Records for this exercise |
----------------------------------------
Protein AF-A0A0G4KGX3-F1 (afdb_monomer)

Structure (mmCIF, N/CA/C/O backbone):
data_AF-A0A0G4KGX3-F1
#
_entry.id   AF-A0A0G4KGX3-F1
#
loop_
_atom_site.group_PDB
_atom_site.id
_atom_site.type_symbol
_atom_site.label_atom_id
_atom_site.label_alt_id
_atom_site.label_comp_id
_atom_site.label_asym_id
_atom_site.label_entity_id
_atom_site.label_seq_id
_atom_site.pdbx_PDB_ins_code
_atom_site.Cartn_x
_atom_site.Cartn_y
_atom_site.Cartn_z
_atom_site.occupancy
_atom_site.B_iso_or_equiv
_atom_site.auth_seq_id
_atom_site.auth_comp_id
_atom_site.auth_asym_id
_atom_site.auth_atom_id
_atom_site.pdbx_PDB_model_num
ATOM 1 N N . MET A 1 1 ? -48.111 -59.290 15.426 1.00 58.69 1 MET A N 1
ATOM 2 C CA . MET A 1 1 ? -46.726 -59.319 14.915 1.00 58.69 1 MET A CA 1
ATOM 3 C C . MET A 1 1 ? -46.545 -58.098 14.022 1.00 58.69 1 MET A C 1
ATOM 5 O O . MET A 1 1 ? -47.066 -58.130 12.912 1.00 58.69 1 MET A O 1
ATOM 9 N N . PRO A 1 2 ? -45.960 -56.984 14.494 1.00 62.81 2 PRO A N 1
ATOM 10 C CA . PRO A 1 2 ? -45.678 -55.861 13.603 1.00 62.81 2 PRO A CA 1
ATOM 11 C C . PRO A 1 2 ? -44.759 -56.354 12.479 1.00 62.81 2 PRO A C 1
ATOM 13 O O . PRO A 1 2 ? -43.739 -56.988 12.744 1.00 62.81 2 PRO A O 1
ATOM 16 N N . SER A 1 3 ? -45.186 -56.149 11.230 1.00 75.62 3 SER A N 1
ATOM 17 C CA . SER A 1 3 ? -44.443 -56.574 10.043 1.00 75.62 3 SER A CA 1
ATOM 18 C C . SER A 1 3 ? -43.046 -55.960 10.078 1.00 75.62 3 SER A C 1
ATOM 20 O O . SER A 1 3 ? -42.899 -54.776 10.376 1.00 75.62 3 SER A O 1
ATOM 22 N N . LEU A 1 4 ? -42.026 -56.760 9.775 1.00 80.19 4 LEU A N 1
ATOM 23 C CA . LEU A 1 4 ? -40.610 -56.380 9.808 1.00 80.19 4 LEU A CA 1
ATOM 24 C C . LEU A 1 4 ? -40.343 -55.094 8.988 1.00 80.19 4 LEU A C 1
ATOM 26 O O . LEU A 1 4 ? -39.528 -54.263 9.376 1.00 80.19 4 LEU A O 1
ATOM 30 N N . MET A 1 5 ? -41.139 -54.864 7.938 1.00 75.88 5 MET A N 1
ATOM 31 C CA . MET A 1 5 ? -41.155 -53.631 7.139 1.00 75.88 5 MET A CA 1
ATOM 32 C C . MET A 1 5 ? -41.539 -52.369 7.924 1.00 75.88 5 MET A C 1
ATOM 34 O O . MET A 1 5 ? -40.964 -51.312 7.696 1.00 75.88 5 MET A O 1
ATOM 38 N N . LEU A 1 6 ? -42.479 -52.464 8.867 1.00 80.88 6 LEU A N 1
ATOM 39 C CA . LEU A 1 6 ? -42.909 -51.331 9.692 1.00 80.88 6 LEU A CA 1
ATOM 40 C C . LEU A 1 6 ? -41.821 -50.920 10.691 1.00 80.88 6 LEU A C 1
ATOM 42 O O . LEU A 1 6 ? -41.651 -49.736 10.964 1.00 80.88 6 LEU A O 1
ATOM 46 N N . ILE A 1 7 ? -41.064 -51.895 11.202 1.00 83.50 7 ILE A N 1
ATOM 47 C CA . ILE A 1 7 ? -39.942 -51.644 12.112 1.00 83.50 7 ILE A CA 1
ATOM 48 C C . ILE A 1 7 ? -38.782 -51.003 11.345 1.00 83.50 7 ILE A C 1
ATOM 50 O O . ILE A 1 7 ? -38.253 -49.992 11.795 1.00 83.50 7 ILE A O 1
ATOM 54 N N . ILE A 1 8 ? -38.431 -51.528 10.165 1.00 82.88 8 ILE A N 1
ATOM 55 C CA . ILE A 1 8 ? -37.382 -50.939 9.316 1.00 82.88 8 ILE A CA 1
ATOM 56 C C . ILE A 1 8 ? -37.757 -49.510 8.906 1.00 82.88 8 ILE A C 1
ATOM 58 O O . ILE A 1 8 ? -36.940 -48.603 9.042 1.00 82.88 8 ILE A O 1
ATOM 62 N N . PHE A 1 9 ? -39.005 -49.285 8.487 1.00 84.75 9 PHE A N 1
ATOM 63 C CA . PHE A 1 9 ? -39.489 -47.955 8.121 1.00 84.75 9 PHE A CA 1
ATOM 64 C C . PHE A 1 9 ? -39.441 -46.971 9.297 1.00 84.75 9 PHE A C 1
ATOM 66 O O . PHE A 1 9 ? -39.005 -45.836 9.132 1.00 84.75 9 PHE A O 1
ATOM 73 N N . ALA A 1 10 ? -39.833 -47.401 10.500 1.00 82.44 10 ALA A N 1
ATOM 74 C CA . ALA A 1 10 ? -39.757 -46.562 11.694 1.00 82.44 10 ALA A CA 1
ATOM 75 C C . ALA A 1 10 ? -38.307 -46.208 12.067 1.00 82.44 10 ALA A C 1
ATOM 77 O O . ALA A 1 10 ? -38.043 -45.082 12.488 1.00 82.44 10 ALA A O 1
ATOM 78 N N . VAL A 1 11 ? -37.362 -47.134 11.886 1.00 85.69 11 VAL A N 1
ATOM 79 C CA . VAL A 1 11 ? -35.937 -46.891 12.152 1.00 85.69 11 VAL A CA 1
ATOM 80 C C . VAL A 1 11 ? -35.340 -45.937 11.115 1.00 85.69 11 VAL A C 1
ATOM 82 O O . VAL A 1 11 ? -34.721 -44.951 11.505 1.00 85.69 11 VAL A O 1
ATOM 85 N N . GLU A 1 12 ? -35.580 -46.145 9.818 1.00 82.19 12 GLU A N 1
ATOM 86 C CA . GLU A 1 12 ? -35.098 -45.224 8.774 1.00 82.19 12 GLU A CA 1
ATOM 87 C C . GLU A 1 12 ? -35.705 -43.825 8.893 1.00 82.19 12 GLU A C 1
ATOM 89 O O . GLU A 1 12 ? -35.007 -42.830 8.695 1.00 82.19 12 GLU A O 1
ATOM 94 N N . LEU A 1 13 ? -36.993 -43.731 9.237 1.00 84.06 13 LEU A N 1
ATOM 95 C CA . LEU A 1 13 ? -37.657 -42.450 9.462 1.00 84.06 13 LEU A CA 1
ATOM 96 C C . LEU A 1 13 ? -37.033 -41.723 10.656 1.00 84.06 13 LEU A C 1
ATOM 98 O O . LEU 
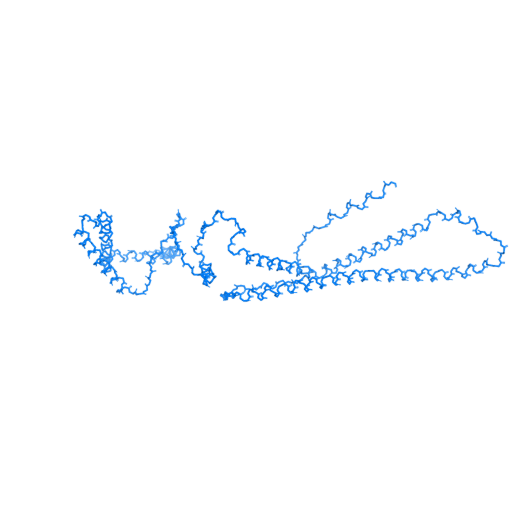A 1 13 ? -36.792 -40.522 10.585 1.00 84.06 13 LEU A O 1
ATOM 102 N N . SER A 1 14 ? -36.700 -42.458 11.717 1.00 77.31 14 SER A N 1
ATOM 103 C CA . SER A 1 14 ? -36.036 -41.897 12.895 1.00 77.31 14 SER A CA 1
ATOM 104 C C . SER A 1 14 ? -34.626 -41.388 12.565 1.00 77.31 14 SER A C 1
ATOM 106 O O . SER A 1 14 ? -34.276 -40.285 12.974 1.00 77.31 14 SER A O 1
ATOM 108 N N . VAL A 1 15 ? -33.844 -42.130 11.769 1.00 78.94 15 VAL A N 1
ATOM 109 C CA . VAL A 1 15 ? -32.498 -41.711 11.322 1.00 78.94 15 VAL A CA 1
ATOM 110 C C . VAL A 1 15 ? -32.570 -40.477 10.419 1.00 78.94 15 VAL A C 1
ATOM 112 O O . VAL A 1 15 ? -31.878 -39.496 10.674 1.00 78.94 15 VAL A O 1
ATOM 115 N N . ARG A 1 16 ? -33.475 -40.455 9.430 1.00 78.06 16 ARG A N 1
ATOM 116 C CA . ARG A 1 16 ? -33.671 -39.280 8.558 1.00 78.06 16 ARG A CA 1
----------------------------------------
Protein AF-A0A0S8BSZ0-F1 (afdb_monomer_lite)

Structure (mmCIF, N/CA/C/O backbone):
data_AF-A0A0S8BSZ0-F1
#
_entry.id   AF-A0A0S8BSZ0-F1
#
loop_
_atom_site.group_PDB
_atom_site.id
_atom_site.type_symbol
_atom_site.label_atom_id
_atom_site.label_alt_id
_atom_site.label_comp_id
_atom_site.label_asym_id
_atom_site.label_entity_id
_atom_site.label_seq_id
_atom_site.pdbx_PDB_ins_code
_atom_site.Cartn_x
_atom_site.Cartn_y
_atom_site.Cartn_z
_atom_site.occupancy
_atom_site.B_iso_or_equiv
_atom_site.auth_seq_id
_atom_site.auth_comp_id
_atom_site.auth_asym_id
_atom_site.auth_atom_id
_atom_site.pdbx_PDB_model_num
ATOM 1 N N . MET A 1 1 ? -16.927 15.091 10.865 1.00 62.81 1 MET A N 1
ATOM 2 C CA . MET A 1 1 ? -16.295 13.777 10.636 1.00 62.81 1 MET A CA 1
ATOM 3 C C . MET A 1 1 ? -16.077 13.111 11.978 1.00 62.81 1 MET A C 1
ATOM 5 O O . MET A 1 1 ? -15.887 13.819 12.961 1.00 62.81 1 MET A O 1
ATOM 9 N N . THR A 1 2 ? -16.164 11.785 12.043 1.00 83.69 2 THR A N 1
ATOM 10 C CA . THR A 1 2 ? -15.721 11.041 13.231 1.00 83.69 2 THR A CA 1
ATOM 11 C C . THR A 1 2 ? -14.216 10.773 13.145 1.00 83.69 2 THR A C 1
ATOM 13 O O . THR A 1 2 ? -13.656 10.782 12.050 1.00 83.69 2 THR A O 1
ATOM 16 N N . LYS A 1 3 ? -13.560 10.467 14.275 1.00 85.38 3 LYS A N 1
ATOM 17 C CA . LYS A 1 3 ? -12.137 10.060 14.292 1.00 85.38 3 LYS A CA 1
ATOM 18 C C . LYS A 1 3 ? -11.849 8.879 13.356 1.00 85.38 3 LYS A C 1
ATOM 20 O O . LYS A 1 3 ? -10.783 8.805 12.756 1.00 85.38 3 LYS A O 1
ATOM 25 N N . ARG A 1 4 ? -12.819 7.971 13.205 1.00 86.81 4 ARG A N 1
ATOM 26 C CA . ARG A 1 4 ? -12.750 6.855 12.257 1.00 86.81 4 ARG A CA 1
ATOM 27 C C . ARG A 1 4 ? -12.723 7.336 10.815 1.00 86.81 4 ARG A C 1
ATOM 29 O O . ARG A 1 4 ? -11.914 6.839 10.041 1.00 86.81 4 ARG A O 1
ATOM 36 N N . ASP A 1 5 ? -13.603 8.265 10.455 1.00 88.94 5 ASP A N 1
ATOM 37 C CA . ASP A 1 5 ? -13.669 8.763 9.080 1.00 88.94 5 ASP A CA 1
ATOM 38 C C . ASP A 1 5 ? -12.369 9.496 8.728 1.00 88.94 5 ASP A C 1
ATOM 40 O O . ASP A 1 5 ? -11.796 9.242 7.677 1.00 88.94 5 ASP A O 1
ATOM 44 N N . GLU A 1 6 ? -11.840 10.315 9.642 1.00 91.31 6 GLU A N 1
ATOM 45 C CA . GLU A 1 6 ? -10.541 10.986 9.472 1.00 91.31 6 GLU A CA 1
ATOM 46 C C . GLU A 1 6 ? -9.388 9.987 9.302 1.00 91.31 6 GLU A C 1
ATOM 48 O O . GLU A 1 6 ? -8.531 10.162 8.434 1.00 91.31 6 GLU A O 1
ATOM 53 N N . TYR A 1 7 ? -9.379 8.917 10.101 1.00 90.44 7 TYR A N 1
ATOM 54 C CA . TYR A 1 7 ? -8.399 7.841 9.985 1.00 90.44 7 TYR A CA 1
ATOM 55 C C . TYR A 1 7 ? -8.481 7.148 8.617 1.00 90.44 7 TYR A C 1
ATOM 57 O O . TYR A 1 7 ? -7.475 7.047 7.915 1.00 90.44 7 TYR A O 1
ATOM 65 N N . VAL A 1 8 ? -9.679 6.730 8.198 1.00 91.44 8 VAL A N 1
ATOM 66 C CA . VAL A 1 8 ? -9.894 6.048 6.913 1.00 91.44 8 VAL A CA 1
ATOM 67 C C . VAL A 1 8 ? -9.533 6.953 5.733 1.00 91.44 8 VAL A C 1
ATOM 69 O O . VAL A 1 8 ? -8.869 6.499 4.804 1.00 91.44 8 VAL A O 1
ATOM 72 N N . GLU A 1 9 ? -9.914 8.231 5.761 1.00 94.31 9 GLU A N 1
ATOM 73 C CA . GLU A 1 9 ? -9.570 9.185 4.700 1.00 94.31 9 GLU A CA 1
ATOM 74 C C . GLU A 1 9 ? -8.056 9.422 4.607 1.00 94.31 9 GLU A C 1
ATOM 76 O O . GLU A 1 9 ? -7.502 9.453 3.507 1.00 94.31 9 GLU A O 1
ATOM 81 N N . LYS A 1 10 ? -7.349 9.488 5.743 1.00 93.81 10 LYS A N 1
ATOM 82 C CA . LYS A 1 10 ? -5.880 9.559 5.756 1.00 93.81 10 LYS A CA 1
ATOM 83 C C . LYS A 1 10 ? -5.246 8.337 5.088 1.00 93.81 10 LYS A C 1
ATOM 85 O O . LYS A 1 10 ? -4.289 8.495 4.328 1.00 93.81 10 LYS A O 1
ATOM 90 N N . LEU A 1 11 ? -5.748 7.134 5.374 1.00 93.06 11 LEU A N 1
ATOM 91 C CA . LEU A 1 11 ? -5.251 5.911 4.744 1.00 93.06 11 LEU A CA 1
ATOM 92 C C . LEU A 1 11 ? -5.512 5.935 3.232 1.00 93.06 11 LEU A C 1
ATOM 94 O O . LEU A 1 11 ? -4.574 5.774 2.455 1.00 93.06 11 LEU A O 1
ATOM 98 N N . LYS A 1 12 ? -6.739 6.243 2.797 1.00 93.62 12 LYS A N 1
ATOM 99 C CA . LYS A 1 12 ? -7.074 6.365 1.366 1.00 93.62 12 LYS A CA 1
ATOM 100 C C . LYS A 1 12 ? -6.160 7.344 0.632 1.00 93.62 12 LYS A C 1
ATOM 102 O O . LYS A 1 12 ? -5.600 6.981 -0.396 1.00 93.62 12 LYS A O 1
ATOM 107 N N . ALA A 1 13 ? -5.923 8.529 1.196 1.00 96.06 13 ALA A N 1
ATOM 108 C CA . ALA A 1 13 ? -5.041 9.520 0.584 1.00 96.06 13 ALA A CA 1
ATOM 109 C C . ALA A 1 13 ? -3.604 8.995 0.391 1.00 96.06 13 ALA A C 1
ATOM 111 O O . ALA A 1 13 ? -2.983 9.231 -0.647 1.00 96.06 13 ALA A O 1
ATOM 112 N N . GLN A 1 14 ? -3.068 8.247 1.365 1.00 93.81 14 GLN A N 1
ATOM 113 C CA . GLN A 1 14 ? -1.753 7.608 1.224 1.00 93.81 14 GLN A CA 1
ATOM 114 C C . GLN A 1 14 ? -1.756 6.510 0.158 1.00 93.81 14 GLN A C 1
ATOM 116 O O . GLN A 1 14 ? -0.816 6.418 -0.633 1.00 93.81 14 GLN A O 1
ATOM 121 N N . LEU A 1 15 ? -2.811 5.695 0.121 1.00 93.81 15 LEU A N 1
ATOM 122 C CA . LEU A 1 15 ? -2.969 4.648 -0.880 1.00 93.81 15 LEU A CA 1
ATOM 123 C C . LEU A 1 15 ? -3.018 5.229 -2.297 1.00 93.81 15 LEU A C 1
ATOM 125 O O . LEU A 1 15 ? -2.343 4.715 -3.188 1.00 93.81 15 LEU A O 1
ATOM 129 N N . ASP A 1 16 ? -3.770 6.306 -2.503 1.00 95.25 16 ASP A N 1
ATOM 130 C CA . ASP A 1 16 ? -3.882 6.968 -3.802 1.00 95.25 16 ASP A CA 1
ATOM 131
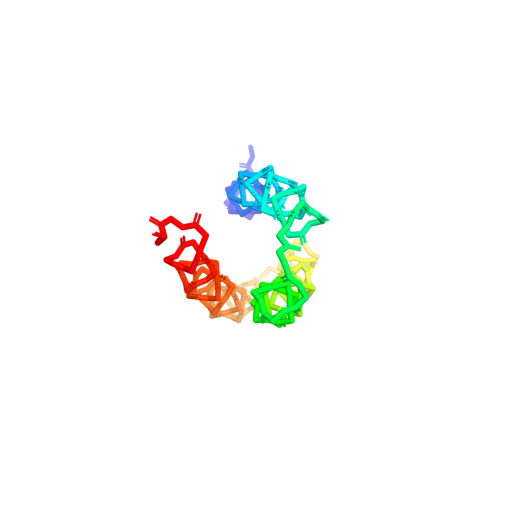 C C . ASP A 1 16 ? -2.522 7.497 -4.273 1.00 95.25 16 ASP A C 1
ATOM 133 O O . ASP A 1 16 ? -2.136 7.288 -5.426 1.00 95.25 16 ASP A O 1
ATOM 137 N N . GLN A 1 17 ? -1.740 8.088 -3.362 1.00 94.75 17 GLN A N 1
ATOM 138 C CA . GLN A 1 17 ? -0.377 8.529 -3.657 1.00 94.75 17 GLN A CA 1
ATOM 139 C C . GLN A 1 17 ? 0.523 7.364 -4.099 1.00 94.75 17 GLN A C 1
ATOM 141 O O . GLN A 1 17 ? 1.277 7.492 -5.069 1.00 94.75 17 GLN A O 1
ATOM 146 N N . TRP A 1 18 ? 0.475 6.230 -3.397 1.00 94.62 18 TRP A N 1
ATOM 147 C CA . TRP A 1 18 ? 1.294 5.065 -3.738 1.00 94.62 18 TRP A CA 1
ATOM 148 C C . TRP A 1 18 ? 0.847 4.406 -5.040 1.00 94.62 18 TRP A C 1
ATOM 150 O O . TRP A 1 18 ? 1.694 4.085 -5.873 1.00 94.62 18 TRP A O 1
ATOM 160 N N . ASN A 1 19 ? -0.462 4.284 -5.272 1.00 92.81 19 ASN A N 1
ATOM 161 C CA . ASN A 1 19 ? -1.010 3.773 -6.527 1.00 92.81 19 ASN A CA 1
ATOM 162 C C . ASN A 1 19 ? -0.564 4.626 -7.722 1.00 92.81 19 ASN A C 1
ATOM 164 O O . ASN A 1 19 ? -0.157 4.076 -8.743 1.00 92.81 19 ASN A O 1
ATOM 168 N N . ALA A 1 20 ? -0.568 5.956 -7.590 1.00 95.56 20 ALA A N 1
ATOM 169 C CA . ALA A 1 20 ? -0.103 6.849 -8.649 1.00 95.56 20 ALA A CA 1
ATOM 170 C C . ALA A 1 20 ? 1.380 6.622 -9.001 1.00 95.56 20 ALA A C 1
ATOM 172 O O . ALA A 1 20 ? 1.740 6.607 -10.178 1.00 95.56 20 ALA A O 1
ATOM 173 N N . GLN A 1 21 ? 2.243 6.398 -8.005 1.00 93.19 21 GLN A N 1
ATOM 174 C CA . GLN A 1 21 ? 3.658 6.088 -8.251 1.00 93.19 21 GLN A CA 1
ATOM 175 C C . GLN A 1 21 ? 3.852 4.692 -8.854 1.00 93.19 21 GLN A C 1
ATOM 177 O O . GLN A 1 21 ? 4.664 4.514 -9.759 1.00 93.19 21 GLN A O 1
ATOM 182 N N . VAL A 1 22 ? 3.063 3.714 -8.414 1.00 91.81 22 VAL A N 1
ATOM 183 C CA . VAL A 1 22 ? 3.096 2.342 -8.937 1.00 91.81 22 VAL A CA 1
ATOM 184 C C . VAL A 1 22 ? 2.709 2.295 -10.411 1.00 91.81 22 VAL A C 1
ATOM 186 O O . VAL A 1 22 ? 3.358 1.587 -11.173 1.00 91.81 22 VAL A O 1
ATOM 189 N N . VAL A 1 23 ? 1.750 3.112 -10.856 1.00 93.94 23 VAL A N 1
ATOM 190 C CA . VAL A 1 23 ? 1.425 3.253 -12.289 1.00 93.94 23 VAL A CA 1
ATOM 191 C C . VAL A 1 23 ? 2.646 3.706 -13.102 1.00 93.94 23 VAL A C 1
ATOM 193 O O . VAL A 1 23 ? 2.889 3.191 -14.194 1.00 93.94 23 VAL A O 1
----------------------------------------
Required work | Restate word for word the entries above, starting at the line with "Protein AF-A0A0G4KGX3-F1 (afdb_monomer)" and ending at the line with "ATOM 13 O O . PRO", inclusive, and no others.

Reply |
Protein AF-A0A0G4KGX3-F1 (afdb_monomer)

Structure (mmCIF, N/CA/C/O backbone):
data_AF-A0A0G4KGX3-F1
#
_entry.id   AF-A0A0G4KGX3-F1
#
loop_
_atom_site.group_PDB
_atom_site.id
_atom_site.type_symbol
_atom_site.label_atom_id
_atom_site.label_alt_id
_atom_site.label_comp_id
_atom_site.label_asym_id
_atom_site.label_entity_id
_atom_site.label_seq_id
_atom_site.pdbx_PDB_ins_code
_atom_site.Cartn_x
_atom_site.Cartn_y
_atom_site.Cartn_z
_atom_site.occupancy
_atom_site.B_iso_or_equiv
_atom_site.auth_seq_id
_atom_site.auth_comp_id
_atom_site.auth_asym_id
_atom_site.auth_atom_id
_atom_site.pdbx_PDB_model_num
ATOM 1 N N . MET A 1 1 ? -48.111 -59.290 15.426 1.00 58.69 1 MET A N 1
ATOM 2 C CA . MET A 1 1 ? -46.726 -59.319 14.915 1.00 58.69 1 MET A CA 1
ATOM 3 C C . MET A 1 1 ? -46.545 -58.098 14.022 1.00 58.69 1 MET A C 1
ATOM 5 O O . MET A 1 1 ? -47.066 -58.130 12.912 1.00 58.69 1 MET A O 1
ATOM 9 N N . PRO A 1 2 ? -45.960 -56.984 14.494 1.00 62.81 2 PRO A N 1
ATOM 10 C CA . PRO A 1 2 ? -45.678 -55.861 13.603 1.00 62.81 2 PRO A CA 1
ATOM 11 C C . PRO A 1 2 ? -44.759 -56.354 12.479 1.00 62.81 2 PRO A C 1
ATOM 13 O O . PRO A 1 2 ? -43.739 -56.988 12.744 1.00 62.81 2 PRO A O 1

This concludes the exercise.